It’s the summer of 2014 and enterprise social networks are as hot in the market as they were a year ago. But there remain a handful of persistent myths and half-truths that organizations still encounter on the path to “working like a network.” Like the Greek gods and loony theories about Jon Snow’s real parents on Game of Thrones, these myths never really die. Unlike those other myths, though, the ones around enterprise social can really hold you back from a successful deployment.

If you’re interested in truly achieving success with an enterprise social rollout, you'll need to tackle these roadblocks head on and have a strategy in place to accept, address and sometimes even outmaneuver them.  

Let's call out the myths and address them head-on.
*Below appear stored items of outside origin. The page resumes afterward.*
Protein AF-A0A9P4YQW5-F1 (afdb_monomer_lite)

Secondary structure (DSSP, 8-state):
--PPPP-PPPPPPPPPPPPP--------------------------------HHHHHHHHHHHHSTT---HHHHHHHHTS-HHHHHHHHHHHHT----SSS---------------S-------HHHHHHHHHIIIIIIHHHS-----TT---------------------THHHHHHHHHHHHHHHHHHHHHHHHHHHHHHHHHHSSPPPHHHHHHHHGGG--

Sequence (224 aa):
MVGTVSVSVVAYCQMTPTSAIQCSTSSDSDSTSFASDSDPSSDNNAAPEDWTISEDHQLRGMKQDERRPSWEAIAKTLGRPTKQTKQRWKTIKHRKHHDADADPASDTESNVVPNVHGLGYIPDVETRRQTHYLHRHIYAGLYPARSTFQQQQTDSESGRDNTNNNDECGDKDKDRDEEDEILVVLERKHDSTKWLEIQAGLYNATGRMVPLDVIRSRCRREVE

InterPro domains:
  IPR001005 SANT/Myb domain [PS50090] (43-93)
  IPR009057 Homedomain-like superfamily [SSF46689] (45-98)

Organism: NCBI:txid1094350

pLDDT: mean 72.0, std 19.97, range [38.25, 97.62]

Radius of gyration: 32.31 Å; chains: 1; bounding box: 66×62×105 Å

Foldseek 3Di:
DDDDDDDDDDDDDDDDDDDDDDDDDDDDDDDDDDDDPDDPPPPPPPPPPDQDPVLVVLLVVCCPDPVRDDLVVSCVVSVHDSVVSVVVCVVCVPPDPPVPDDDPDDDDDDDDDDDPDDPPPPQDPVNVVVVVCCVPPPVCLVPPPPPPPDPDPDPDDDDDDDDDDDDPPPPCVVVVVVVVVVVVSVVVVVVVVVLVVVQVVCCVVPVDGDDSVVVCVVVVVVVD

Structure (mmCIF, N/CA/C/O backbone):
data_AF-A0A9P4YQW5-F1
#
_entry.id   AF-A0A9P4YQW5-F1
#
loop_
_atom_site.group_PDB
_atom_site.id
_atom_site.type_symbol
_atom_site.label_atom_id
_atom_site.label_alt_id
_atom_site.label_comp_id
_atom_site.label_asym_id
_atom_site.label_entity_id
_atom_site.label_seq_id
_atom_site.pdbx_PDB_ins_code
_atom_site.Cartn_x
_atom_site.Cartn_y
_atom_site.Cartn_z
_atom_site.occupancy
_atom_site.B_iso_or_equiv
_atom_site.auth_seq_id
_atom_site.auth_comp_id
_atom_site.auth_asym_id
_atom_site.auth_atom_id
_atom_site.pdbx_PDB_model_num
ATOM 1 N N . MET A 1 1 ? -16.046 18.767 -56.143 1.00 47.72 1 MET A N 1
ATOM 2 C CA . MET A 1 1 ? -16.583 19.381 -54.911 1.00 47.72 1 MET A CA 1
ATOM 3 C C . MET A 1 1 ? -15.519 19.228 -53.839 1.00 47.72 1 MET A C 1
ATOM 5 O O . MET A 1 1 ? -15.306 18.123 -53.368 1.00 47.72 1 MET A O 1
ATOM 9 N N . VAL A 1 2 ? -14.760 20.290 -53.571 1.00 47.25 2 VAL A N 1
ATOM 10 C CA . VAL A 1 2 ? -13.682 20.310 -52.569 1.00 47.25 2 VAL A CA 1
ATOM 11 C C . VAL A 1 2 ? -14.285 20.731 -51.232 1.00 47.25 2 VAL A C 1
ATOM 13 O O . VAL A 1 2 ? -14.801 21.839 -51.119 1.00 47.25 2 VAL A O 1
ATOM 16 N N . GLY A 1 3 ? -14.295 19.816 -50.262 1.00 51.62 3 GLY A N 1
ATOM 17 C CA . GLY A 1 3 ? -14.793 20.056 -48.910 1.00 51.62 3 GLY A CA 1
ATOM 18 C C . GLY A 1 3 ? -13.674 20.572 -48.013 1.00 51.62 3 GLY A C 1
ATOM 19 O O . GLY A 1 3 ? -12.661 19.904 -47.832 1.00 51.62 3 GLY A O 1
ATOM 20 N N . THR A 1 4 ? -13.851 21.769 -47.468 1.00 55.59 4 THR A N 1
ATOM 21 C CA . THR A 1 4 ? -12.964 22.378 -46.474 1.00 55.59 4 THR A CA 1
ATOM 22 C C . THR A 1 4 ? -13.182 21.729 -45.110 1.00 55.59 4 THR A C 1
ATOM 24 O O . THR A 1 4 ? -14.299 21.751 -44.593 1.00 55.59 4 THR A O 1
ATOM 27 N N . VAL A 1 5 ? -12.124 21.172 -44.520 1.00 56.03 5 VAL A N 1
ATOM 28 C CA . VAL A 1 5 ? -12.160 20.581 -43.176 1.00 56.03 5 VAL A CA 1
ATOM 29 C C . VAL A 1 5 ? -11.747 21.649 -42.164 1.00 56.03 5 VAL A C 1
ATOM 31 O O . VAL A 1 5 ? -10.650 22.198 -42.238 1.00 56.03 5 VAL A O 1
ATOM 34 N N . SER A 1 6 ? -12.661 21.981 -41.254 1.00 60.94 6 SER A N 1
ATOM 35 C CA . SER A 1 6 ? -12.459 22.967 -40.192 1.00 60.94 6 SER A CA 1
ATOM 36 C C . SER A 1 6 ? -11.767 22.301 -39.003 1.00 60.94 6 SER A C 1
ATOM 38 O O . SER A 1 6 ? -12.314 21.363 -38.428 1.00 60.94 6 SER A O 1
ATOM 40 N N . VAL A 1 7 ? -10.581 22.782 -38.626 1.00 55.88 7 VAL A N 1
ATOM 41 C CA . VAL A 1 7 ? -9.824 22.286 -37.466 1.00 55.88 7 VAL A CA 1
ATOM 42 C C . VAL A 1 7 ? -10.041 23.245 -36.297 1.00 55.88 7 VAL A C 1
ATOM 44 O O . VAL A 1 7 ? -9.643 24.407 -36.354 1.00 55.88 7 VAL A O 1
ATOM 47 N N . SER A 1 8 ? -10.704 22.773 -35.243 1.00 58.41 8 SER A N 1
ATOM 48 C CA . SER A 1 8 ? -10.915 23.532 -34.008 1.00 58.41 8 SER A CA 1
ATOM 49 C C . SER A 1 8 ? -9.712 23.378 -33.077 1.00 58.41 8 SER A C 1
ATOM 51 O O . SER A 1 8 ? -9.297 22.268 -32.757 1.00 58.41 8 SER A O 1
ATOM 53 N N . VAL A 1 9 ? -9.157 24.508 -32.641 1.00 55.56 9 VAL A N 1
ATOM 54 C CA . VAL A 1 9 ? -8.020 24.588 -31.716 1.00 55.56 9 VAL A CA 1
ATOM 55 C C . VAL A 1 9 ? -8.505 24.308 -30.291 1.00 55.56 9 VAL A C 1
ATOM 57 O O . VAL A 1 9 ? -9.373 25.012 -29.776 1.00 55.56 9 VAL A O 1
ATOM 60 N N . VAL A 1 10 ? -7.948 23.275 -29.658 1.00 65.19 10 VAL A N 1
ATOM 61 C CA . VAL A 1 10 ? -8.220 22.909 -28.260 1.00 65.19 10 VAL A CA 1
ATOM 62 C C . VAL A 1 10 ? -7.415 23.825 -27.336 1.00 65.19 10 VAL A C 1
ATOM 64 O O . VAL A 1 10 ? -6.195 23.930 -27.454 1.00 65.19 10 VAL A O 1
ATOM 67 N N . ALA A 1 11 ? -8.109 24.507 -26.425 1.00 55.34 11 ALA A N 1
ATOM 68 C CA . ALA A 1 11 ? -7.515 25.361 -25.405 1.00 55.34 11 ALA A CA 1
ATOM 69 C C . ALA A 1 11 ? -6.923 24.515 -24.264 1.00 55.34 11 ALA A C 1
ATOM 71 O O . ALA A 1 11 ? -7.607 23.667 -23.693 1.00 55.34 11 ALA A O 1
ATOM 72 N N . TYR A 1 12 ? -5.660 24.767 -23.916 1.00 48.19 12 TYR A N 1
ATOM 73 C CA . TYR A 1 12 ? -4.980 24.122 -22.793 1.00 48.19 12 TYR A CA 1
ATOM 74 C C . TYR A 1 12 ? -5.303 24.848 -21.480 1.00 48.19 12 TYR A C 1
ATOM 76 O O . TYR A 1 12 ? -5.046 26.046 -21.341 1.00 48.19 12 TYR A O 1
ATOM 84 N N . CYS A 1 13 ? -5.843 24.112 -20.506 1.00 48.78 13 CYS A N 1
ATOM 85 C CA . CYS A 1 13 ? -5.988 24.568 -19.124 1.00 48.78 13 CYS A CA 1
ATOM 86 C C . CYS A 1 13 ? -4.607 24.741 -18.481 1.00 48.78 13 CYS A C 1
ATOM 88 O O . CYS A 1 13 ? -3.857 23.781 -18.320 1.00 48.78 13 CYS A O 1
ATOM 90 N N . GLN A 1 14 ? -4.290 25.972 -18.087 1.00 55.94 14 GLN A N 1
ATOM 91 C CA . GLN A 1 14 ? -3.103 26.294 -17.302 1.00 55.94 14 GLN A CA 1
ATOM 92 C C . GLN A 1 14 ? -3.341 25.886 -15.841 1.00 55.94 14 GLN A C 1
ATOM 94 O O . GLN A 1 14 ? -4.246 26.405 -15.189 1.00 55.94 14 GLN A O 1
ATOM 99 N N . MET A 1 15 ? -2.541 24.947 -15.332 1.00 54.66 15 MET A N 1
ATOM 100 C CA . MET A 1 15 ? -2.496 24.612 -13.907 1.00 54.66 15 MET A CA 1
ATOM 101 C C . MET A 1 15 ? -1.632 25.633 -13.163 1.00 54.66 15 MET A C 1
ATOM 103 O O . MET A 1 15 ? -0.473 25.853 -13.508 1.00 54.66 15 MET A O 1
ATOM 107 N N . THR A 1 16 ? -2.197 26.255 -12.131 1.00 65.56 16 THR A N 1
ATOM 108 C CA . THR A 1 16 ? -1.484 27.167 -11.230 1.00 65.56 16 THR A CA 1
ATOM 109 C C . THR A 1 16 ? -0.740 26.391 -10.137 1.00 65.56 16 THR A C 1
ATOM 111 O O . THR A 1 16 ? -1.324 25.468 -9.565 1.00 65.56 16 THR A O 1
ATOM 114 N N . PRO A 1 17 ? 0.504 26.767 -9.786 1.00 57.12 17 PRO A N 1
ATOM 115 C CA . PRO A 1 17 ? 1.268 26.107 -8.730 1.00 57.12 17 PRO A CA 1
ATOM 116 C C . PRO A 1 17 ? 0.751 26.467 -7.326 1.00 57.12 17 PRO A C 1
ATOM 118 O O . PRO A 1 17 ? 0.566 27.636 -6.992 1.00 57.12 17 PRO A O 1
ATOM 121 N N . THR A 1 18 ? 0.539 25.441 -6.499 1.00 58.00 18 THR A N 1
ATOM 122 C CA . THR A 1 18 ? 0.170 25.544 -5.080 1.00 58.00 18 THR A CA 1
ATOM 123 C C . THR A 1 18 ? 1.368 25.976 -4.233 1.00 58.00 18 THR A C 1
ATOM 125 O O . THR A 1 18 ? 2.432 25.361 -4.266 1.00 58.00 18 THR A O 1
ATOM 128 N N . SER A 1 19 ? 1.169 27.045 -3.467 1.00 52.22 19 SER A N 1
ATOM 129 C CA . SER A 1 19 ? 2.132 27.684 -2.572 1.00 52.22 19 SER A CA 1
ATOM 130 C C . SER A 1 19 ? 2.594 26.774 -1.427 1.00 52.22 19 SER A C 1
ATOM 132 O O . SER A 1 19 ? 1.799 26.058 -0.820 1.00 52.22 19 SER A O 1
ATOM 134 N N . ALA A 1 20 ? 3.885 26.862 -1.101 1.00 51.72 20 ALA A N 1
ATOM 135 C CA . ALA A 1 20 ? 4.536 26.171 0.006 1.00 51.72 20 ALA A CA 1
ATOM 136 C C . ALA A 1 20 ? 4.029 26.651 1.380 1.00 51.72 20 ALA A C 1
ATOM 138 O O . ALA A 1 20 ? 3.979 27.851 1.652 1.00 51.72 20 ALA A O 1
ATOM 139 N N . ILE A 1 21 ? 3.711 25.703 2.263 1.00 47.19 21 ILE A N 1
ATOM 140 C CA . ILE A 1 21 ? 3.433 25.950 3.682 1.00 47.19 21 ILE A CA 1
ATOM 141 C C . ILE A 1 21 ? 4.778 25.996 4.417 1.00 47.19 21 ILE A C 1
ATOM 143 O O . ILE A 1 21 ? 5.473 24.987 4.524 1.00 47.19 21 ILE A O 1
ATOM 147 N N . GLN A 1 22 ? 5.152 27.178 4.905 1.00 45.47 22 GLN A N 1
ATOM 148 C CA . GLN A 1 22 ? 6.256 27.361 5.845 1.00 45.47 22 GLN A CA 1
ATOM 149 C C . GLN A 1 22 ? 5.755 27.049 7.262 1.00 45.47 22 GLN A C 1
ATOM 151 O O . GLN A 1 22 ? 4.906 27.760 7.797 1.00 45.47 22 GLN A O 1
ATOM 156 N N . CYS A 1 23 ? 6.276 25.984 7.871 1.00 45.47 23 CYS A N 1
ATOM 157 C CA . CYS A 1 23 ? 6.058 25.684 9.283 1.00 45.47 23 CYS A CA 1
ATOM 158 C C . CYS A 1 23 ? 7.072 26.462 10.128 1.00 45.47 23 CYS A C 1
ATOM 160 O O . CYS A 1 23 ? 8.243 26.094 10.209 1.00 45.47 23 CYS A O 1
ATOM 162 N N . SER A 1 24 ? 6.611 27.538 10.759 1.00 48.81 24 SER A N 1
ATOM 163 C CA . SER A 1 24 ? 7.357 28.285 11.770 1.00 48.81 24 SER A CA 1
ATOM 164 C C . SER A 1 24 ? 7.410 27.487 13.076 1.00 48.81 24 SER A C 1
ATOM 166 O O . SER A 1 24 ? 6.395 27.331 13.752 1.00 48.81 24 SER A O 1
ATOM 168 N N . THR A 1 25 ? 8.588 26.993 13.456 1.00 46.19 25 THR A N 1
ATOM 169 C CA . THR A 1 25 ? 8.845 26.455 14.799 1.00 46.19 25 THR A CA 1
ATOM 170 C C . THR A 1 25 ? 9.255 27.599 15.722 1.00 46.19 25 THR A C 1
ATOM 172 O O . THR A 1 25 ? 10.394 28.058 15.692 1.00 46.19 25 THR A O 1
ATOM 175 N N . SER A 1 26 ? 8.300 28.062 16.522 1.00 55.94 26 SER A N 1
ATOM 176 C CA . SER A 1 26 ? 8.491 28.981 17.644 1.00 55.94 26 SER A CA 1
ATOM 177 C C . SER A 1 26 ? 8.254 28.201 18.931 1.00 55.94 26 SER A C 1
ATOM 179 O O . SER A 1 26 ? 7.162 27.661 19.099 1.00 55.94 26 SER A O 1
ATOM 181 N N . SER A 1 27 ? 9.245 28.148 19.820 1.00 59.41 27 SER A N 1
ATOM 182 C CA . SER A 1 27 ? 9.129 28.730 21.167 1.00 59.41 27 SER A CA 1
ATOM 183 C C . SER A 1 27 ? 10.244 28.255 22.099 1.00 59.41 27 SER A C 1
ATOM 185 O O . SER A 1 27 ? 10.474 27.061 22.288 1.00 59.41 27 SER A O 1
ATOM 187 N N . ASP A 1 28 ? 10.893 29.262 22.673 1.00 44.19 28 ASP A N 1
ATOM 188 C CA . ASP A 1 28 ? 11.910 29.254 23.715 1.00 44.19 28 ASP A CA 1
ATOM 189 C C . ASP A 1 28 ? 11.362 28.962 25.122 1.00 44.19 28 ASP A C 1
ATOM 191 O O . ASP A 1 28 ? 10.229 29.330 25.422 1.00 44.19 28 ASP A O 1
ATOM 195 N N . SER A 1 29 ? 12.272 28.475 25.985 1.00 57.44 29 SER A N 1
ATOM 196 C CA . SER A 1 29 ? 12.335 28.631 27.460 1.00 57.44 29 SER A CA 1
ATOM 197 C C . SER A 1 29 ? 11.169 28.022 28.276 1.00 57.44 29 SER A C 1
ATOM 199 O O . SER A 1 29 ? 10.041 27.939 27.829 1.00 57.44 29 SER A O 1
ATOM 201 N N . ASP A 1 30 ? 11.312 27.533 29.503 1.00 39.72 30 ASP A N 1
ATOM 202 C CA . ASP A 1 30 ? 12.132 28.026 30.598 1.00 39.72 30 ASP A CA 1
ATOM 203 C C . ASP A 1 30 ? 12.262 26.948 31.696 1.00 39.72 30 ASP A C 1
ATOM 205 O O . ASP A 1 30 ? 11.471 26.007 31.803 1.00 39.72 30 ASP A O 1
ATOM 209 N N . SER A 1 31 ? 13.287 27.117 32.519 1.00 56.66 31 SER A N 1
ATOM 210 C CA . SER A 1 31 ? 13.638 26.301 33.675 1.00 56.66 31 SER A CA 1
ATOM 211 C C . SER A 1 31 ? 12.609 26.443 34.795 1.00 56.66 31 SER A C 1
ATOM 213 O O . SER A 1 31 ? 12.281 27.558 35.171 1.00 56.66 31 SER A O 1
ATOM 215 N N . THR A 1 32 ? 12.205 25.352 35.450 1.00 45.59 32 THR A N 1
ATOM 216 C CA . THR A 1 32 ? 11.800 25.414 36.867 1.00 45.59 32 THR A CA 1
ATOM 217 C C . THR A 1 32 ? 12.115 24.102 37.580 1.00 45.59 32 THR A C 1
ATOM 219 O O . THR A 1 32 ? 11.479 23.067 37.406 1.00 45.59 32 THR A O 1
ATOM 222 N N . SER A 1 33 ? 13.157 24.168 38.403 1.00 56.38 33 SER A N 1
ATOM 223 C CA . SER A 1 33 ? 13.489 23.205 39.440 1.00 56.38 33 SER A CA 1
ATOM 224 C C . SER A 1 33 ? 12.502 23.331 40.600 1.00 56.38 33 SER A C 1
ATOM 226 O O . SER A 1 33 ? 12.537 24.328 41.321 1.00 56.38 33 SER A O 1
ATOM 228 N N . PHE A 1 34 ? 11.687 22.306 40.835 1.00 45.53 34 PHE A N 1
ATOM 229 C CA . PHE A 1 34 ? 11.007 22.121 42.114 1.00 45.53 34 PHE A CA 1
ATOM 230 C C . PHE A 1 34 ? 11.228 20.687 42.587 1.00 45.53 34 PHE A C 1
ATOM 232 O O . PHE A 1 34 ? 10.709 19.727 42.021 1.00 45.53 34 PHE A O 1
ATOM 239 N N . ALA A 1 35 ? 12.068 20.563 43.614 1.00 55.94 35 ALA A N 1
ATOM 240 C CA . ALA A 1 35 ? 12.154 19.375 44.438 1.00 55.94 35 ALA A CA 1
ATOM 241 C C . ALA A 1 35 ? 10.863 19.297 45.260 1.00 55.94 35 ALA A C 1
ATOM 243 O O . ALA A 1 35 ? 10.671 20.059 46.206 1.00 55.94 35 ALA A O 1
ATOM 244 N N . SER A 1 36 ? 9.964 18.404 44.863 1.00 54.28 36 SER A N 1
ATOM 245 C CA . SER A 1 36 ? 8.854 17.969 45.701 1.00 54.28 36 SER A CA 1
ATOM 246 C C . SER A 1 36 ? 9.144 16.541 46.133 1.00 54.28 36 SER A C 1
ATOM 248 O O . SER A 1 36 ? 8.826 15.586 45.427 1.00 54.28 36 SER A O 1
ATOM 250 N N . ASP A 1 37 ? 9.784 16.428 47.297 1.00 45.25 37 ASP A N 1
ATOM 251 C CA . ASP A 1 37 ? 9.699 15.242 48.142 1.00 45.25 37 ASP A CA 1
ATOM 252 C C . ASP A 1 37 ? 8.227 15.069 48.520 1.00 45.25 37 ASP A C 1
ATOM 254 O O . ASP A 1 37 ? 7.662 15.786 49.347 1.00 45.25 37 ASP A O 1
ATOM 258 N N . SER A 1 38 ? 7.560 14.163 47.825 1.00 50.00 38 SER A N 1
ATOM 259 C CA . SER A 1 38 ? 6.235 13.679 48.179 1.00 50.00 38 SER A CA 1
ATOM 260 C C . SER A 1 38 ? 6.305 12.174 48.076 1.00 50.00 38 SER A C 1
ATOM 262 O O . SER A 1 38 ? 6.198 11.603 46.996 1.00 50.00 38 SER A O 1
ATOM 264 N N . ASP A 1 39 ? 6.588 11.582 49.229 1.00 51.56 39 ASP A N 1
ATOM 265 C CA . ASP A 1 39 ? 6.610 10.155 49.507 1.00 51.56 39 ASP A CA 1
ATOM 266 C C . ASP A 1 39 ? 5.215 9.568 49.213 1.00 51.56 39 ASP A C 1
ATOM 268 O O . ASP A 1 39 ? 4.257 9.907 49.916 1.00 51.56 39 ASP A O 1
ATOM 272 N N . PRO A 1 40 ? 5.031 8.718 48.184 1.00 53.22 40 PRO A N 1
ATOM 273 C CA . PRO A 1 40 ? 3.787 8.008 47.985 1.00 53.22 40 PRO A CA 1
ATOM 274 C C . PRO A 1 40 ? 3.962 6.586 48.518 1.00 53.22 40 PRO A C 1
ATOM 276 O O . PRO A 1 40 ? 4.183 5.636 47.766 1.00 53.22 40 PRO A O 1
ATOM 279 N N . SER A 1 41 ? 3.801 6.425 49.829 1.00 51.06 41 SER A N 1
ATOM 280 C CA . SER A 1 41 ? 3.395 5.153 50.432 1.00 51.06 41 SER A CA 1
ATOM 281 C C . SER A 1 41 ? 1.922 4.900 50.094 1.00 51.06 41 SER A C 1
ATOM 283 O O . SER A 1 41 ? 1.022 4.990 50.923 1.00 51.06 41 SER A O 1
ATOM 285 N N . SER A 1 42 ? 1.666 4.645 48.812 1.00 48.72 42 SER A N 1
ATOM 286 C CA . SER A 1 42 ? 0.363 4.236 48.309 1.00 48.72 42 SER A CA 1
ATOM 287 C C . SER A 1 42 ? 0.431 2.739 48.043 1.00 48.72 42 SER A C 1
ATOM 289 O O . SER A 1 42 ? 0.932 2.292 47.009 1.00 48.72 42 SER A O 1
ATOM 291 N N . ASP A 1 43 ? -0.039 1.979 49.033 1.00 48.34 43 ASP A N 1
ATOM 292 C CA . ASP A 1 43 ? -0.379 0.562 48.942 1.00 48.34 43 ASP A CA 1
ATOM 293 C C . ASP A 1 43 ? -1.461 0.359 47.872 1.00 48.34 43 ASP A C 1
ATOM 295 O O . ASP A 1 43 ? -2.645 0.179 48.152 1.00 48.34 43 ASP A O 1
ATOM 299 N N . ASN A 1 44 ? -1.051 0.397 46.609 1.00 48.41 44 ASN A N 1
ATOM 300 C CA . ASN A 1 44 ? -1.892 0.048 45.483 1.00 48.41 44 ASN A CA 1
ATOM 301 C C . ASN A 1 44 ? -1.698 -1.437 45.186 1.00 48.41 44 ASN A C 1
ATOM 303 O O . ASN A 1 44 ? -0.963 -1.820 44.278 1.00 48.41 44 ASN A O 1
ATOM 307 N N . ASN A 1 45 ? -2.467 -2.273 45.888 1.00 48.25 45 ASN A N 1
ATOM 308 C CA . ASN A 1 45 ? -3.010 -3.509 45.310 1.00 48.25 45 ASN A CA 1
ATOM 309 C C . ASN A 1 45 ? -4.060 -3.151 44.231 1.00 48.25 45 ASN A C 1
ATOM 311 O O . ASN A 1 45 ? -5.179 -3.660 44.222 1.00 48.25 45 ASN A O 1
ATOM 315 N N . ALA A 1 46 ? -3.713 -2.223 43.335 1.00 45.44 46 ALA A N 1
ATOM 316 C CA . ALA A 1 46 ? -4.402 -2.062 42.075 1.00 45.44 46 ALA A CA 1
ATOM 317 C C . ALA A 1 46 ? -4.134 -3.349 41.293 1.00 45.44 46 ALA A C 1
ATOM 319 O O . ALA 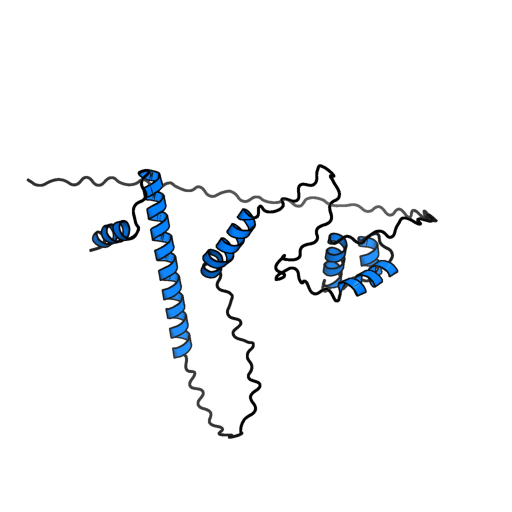A 1 46 ? -2.996 -3.828 41.252 1.00 45.44 46 ALA A O 1
ATOM 320 N N . ALA A 1 47 ? -5.202 -3.941 40.761 1.00 45.38 47 ALA A N 1
ATOM 321 C CA . ALA A 1 47 ? -5.151 -5.129 39.920 1.00 45.38 47 ALA A CA 1
ATOM 322 C C . ALA A 1 47 ? -3.964 -5.051 38.941 1.00 45.38 47 ALA A C 1
ATOM 324 O O . ALA A 1 47 ? -3.645 -3.944 38.502 1.00 45.38 47 ALA A O 1
ATOM 325 N N . PRO A 1 48 ? -3.294 -6.182 38.632 1.00 57.75 48 PRO A N 1
ATOM 326 C CA . PRO A 1 48 ? -2.106 -6.198 37.784 1.00 57.75 48 PRO A CA 1
ATOM 327 C C . PRO A 1 48 ? -2.408 -5.412 36.515 1.00 57.75 48 PRO A C 1
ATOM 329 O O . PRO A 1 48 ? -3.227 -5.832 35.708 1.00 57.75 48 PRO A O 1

The way to get around many issues with enterprise social involve adequate planning and communication, but these particular problems represent fundamental beliefs often held by the planners and communicators.

In other words, they’re assumptions you want to change within your stakeholder team before you even get started. Curious? Good. Let’s get going.

Myth #1: You need everyone in the organization on the same social network to see real business benefits from adopting ESN.

Truth: A single, unified enterprise social network might not be the best answer for your organization. 

Different business areas have different business needs, and the curious evolution of ESN solutions has created a marketplace with several key fissures. Who integrates best with Workday or PeopleSoft? (HR will gravitate in that direction.) Who talks shop with SAP? (Manufacturing firms will take a hard look, especially if the price is right.) Who can make meaningful use (pun intended) out of data in Epic, McKesson and Cerner? (Healthcare providers will pay very close attention!)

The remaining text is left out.